There is some benefit to doing isometric or reduced ROM (range of motion) training to enhance and increase overall performance. An example cited by powerlifters is the ‘board press’. This type of training is utilised to train specific ranges of motion in order to increase overall power. Hence the isometric or reduced ROM exercises are used within a program that still employs full ROM actions to increase overall performance.
Athletic performance does require a very specific and conscientious approach to training to obtain specific outcomes and results. An increase in .05 secs for a runner means that if you can activate your posterior chain by 10% and have a faster start out of the block, then yes you want to do that. So you train specific hip extensions and possibly even some isometric work to target those specific muscles in a specific action to achieve a specific aim. However, for most of us, this is really above and beyond what is required from our goals and aims when incorporating a fitness exercise program into our daily lifestyle. Though it also stands to reason that these 'power' dominated exercises always are in co-ordination with a full training regime that includes full, complex movement systems as well as isolated function. Never is one factored at the expense of another.*
Range of Motion is always more desired over power in most instances. The equation reads like a physics lecture “power = force x velocity". Velocity being the speed of something in a given direction. To create more force – you can create a greater push, or a longer arc of movement, as in a catapult. To create greater velocity you also need to maintain directional force of the vector quantity. This means having a great distance to generate consistent movement to measure velocity. This is where Range of Motion comes into play as a longer or wider range of motion results in a direct increase in the capacity to generate force as you increase the 'velocity' over which you travel. the direct factor that is part of the equation means you either increase force generated by muscle, or increase the velocity via range of motion. With pure power you can generate greater force but in terms of longevity of performance, you don't get the same results.
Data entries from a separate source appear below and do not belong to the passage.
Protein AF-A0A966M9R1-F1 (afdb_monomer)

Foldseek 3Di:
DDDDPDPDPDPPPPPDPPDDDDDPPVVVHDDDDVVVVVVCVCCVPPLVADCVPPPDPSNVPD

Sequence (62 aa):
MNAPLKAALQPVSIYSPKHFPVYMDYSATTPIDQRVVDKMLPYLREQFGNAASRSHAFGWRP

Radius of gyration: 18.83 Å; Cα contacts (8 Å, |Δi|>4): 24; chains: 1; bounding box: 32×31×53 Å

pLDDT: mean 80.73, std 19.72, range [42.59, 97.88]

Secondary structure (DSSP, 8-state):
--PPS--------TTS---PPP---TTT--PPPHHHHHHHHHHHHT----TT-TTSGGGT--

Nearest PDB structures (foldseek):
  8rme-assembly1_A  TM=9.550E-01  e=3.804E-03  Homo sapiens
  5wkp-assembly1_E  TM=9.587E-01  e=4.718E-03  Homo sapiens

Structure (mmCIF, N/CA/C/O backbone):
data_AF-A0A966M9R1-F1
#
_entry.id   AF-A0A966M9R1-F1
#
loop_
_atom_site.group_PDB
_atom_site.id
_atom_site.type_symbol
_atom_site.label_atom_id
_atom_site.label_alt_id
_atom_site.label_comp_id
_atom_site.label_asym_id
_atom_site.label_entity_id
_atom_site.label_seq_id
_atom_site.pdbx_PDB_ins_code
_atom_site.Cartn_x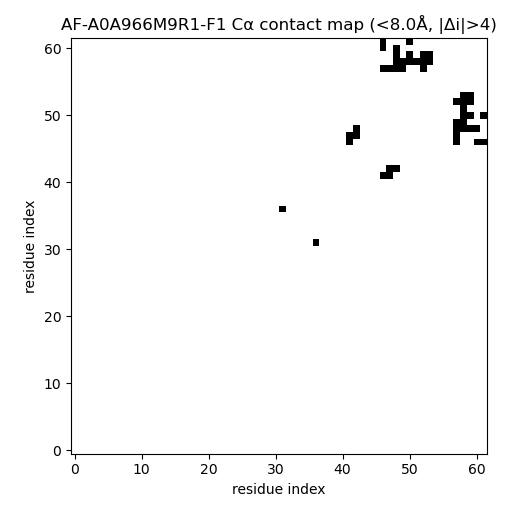
_atom_site.Cartn_y
_atom_site.Cartn_z
_atom_site.occupancy
_atom_site.B_iso_or_equiv
_atom_site.auth_seq_id
_atom_site.auth_comp_id
_atom_site.auth_asym_id
_atom_site.auth_atom_id
_atom_site.pdbx_PDB_model_num
ATOM 1 N N . MET A 1 1 ? -3.383 21.960 -8.369 1.00 50.59 1 MET A N 1
ATOM 2 C CA . MET A 1 1 ? -4.696 21.706 -8.998 1.00 50.59 1 MET A CA 1
ATOM 3 C C . MET A 1 1 ? -4.462 21.491 -10.483 1.00 50.59 1 MET A C 1
ATOM 5 O O . MET A 1 1 ? -3.678 22.243 -11.045 1.00 50.59 1 MET A O 1
ATOM 9 N N . ASN A 1 2 ? -5.117 20.472 -11.050 1.00 42.59 2 ASN A N 1
ATOM 10 C CA . ASN A 1 2 ? -5.126 20.038 -12.461 1.00 42.59 2 ASN A CA 1
ATOM 11 C C . ASN A 1 2 ? -4.161 18.890 -12.808 1.00 42.59 2 ASN A C 1
ATOM 13 O O . ASN A 1 2 ? -3.216 19.055 -13.571 1.00 42.59 2 ASN A O 1
ATOM 17 N N . ALA A 1 3 ? -4.461 17.693 -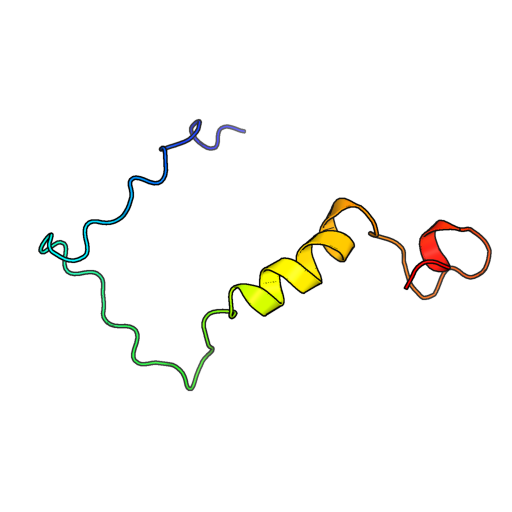12.292 1.00 44.94 3 ALA A N 1
ATOM 18 C CA . ALA A 1 3 ? -4.137 16.472 -13.026 1.00 44.94 3 ALA A CA 1
ATOM 19 C C . ALA A 1 3 ? -5.131 16.364 -14.203 1.00 44.94 3 ALA A C 1
ATOM 21 O O . ALA A 1 3 ? -6.337 16.505 -13.967 1.00 44.94 3 ALA A O 1
ATOM 22 N N . PRO A 1 4 ? -4.676 16.184 -15.455 1.00 50.72 4 PRO A N 1
ATOM 23 C CA . PRO A 1 4 ? -5.573 16.121 -16.600 1.00 50.72 4 PRO A CA 1
ATOM 24 C C . PRO A 1 4 ? -6.525 14.924 -16.473 1.00 50.72 4 PRO A C 1
ATOM 26 O O . PRO A 1 4 ? -6.126 13.809 -16.134 1.00 50.72 4 PRO A O 1
ATOM 29 N N . LEU A 1 5 ? -7.807 15.202 -16.716 1.00 50.41 5 LEU A N 1
ATOM 30 C CA . LEU A 1 5 ? -8.919 14.259 -16.687 1.00 50.41 5 LEU A CA 1
ATOM 31 C C . LEU A 1 5 ? -8.609 13.027 -17.547 1.00 50.41 5 LEU A C 1
ATOM 33 O O . LEU A 1 5 ? -8.338 13.164 -18.736 1.00 50.41 5 LEU A O 1
ATOM 37 N N . LYS A 1 6 ? -8.673 11.846 -16.913 1.00 49.72 6 LYS A N 1
ATOM 38 C CA . LYS A 1 6 ? -8.764 10.496 -17.501 1.00 49.72 6 LYS A CA 1
ATOM 39 C C . LYS A 1 6 ? -8.280 10.401 -18.955 1.00 49.72 6 LYS A C 1
ATOM 41 O O . LYS A 1 6 ? -9.084 10.325 -19.883 1.00 49.72 6 LYS A O 1
ATOM 46 N N . ALA A 1 7 ? -6.972 10.246 -19.144 1.00 49.88 7 ALA A N 1
ATOM 47 C CA . ALA A 1 7 ? -6.528 9.424 -20.259 1.00 49.88 7 ALA A CA 1
ATOM 48 C C . ALA A 1 7 ? -7.063 8.014 -19.977 1.00 49.88 7 ALA A C 1
ATOM 50 O O . ALA A 1 7 ? -6.622 7.358 -19.033 1.00 49.88 7 ALA A O 1
ATOM 51 N N . ALA A 1 8 ? -8.095 7.590 -20.710 1.00 51.53 8 ALA A N 1
ATOM 52 C CA . ALA A 1 8 ? -8.537 6.206 -20.680 1.00 51.53 8 ALA A CA 1
ATOM 53 C C . ALA A 1 8 ? -7.295 5.332 -20.899 1.00 51.53 8 ALA A C 1
ATOM 55 O O . ALA A 1 8 ? -6.598 5.509 -21.901 1.00 51.53 8 ALA A O 1
ATOM 56 N N . LEU A 1 9 ? -6.983 4.460 -19.937 1.00 54.22 9 LEU A N 1
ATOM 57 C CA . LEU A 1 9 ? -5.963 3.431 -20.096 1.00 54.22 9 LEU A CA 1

Tyres of a performance nature don't outlast those of a more generic function as they are made for high performance - not longevity. Ok so I'm reaching with this analogy but it has a point. Bodies age and we age with them, and we must adapt to cater for that aging. But we shouldn't be sacrificing functionality for one elemental factor over. Not when the one element is but a part of the greater whole.
So if you are thinking about investing in an exercise regime that involves weight training for your bone density, or yoga for your flexibility or even the urge to flip tractor tyres over and over in a parking lot. These goals are wonderfully invigorating and motivating for the individual - but shouldn't be undertaken at the expense of the fundamental principles of athleticism and longevity. Keeping in mind what the fundamentals are is a good measuring yardstick when it comes to contemplating your fitness needs and goals. No matter what age group, gender demographic, hormonal situation or post operative condition. Range of Motion should ALWAYS be considered at the forefront of the program.
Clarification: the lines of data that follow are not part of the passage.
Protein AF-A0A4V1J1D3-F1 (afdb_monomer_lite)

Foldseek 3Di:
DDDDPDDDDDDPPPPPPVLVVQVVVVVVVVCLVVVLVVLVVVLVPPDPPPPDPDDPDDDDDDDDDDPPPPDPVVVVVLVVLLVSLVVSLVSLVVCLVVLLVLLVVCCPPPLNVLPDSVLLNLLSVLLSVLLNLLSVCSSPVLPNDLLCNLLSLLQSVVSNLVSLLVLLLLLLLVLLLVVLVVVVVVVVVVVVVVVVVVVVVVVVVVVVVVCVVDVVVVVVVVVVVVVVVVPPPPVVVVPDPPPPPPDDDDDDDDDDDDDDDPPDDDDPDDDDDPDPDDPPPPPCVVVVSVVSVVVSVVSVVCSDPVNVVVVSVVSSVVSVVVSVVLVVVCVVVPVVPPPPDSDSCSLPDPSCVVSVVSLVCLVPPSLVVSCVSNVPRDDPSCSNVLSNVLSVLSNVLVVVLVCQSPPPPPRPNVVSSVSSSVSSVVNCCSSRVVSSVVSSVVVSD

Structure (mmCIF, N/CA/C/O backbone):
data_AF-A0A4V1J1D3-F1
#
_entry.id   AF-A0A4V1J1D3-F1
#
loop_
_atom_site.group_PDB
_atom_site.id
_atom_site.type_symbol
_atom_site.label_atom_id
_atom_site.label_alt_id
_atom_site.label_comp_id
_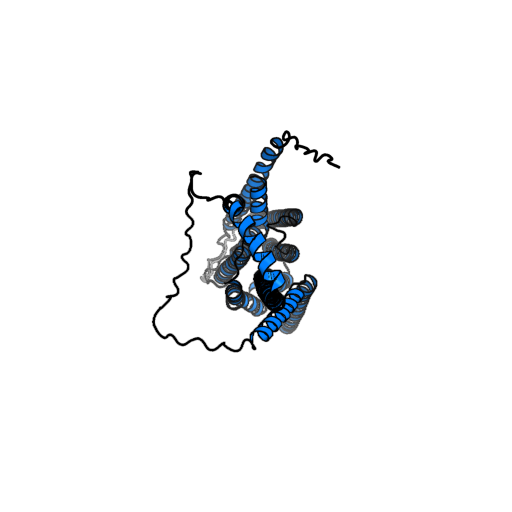atom_site.label_asym_id
_atom_site.label_entity_id
_atom_site.label_seq_id
_atom_site.pdbx_PDB_ins_code
_atom_site.Cartn_x
_atom_site.Cartn_y
_atom_site.Cartn_z
_atom_site.occupancy
_atom_site.B_iso_or_equiv
_atom_site.auth_seq_id
_atom_site.auth_comp_id
_atom_site.auth_asym_id
_atom_site.auth_atom_id
_atom_site.pdbx_PDB_model_num
ATOM 1 N N . MET A 1 1 ? -8.149 20.293 58.897 1.00 42.53 1 MET A N 1
ATOM 2 C CA . MET A 1 1 ? -7.655 19.515 57.738 1.00 42.53 1 MET A CA 1
ATOM 3 C C . MET A 1 1 ? -8.317 20.029 56.464 1.00 42.53 1 MET A C 1
ATOM 5 O O . MET A 1 1 ? -9.194 19.386 55.908 1.00 42.53 1 MET A O 1
ATOM 9 N N . ALA A 1 2 ? -7.925 21.227 56.042 1.00 43.75 2 ALA A N 1
ATOM 10 C CA . ALA A 1 2 ? -8.372 21.863 54.811 1.00 43.75 2 ALA A CA 1
ATOM 11 C C . ALA A 1 2 ? -7.152 22.606 54.264 1.00 43.75 2 ALA A C 1
ATOM 13 O O . ALA A 1 2 ? -6.778 23.647 54.797 1.00 43.75 2 ALA A O 1
ATOM 14 N N . SER A 1 3 ? -6.483 22.014 53.275 1.00 42.25 3 SER A N 1
ATOM 15 C CA . SER A 1 3 ? -5.256 22.560 52.699 1.00 42.25 3 SER A CA 1
ATOM 16 C C . SER A 1 3 ? -5.343 22.553 51.176 1.00 42.25 3 SER A C 1
ATOM 18 O O . SER A 1 3 ? -5.253 21.511 50.537 1.00 42.25 3 SER A O 1
ATOM 20 N N . ALA A 1 4 ? -5.527 23.763 50.647 1.00 45.41 4 ALA A N 1
ATOM 21 C CA . ALA A 1 4 ? -4.831 24.333 49.496 1.00 45.41 4 ALA A CA 1
ATOM 22 C C . ALA A 1 4 ? -4.755 23.504 48.196 1.00 45.41 4 ALA A C 1
ATOM 24 O O . ALA A 1 4 ? -3.735 22.899 47.874 1.00 45.41 4 ALA A O 1
ATOM 25 N N . LEU A 1 5 ? -5.790 23.629 47.362 1.00 48.59 5 LEU A N 1
ATOM 26 C CA . LEU A 1 5 ? -5.692 23.443 45.911 1.00 48.59 5 LEU A CA 1
ATOM 27 C C . LEU A 1 5 ? -5.333 24.790 45.270 1.00 48.59 5 LEU A C 1
ATOM 29 O O . LEU A 1 5 ? -6.194 25.599 44.932 1.00 48.59 5 LEU A O 1
ATOM 33 N N . GLN A 1 6 ? -4.033 25.052 45.147 1.00 51.81 6 GLN A N 1
ATOM 34 C CA . GLN A 1 6 ? -3.504 26.250 44.502 1.00 51.81 6 GLN A CA 1
ATOM 35 C C . GLN A 1 6 ? -3.439 26.028 42.985 1.00 51.81 6 GLN A C 1
ATOM 37 O O . GLN A 1 6 ? -2.523 25.404 42.449 1.00 51.81 6 GLN A O 1
ATOM 42 N N . THR A 1 7 ? -4.452 26.527 42.280 1.00 51.31 7 THR A N 1
ATOM 43 C CA . THR A 1 7 ? -4.543 26.532 40.817 1.00 51.31 7 THR A CA 1
ATOM 44 C C . THR A 1 7 ? -3.490 27.464 40.211 1.00 51.31 7 THR A C 1
ATOM 46 O O . THR A 1 7 ? -3.646 28.684 40.208 1.00 51.31 7 THR A O 1
ATOM 49 N N . ARG A 1 8 ? -2.406 26.896 39.667 1.00 51.72 8 ARG A N 1
ATOM 50 C CA . ARG A 1 8 ? -1.457 27.609 38.793 1.00 51.72 8 ARG A CA 1
ATOM 51 C C . ARG A 1 8 ? -2.132 27.927 37.454 1.00 51.72 8 ARG A C 1
ATOM 53 O O . ARG A 1 8 ? -2.357 27.026 36.649 1.00 51.72 8 ARG A O 1
ATOM 60 N N . GLN A 1 9 ? -2.417 29.203 37.197 1.00 46.78 9 GLN A N 1
ATOM 61 C CA . GLN A 1 9 ? -2.787 29.681 35.863 1.00 46.78 9 GLN A CA 1
ATOM 62 C C . GLN A 1 9 ? -1.557 29.685 34.932 1.00 46.78 9 GLN A C 1
ATOM 64 O O . GLN A 1 9 ? -0.523 30.252 35.294 1.00 46.78 9 GLN A O 1
ATOM 69 N N . PRO A 1 10 ? -1.630 29.089 33.728 1.00 55.66 10 PRO A N 1
ATOM 70 C CA . PRO A 1 10 ? -0.543 29.159 32.762 1.00 55.66 10 PRO A CA 1
ATOM 71 C C . PRO A 1 10 ? -0.510 30.528 32.058 1.00 55.66 10 PRO A C 1
ATOM 73 O O . PRO A 1 10 ? -1.473 30.951 31.418 1.00 55.66 10 PRO A O 1
ATOM 76 N N . HIS A 1 11 ? 0.635 31.211 32.145 1.00 51.91 11 HIS A N 1
ATOM 77 C CA . HIS A 1 11 ? 0.928 32.451 31.424 1.00 51.91 11 HIS A CA 1
ATOM 78 C C . HIS A 1 11 ? 0.807 32.265 29.896 1.00 51.91 11 HIS A C 1
ATOM 80 O O . HIS A 1 11 ? 1.589 31.559 29.263 1.00 51.91 11 HIS A O 1
ATOM 86 N N . HIS A 1 12 ? -0.149 32.967 29.284 1.00 52.72 12 HIS A N 1
ATOM 87 C CA . HIS A 1 12 ? -0.543 32.833 27.875 1.00 52.72 12 HIS A CA 1
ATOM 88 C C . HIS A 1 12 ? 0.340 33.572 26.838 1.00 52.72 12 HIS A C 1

*As a side note, A study undertook measuring performance and bulk in 2 control groups over 12 weeks. One group undertaking specific isolation exericeses with heavy load but reduced range of motion and the other, undertaking lighter loads with full range of motion. After the 12 weeks the strength and size of the muscle was greater in the group with the longer range of motion. Researchers also measured fat stores within the affected muscle and they were reduced more in the group with the longer range of motion.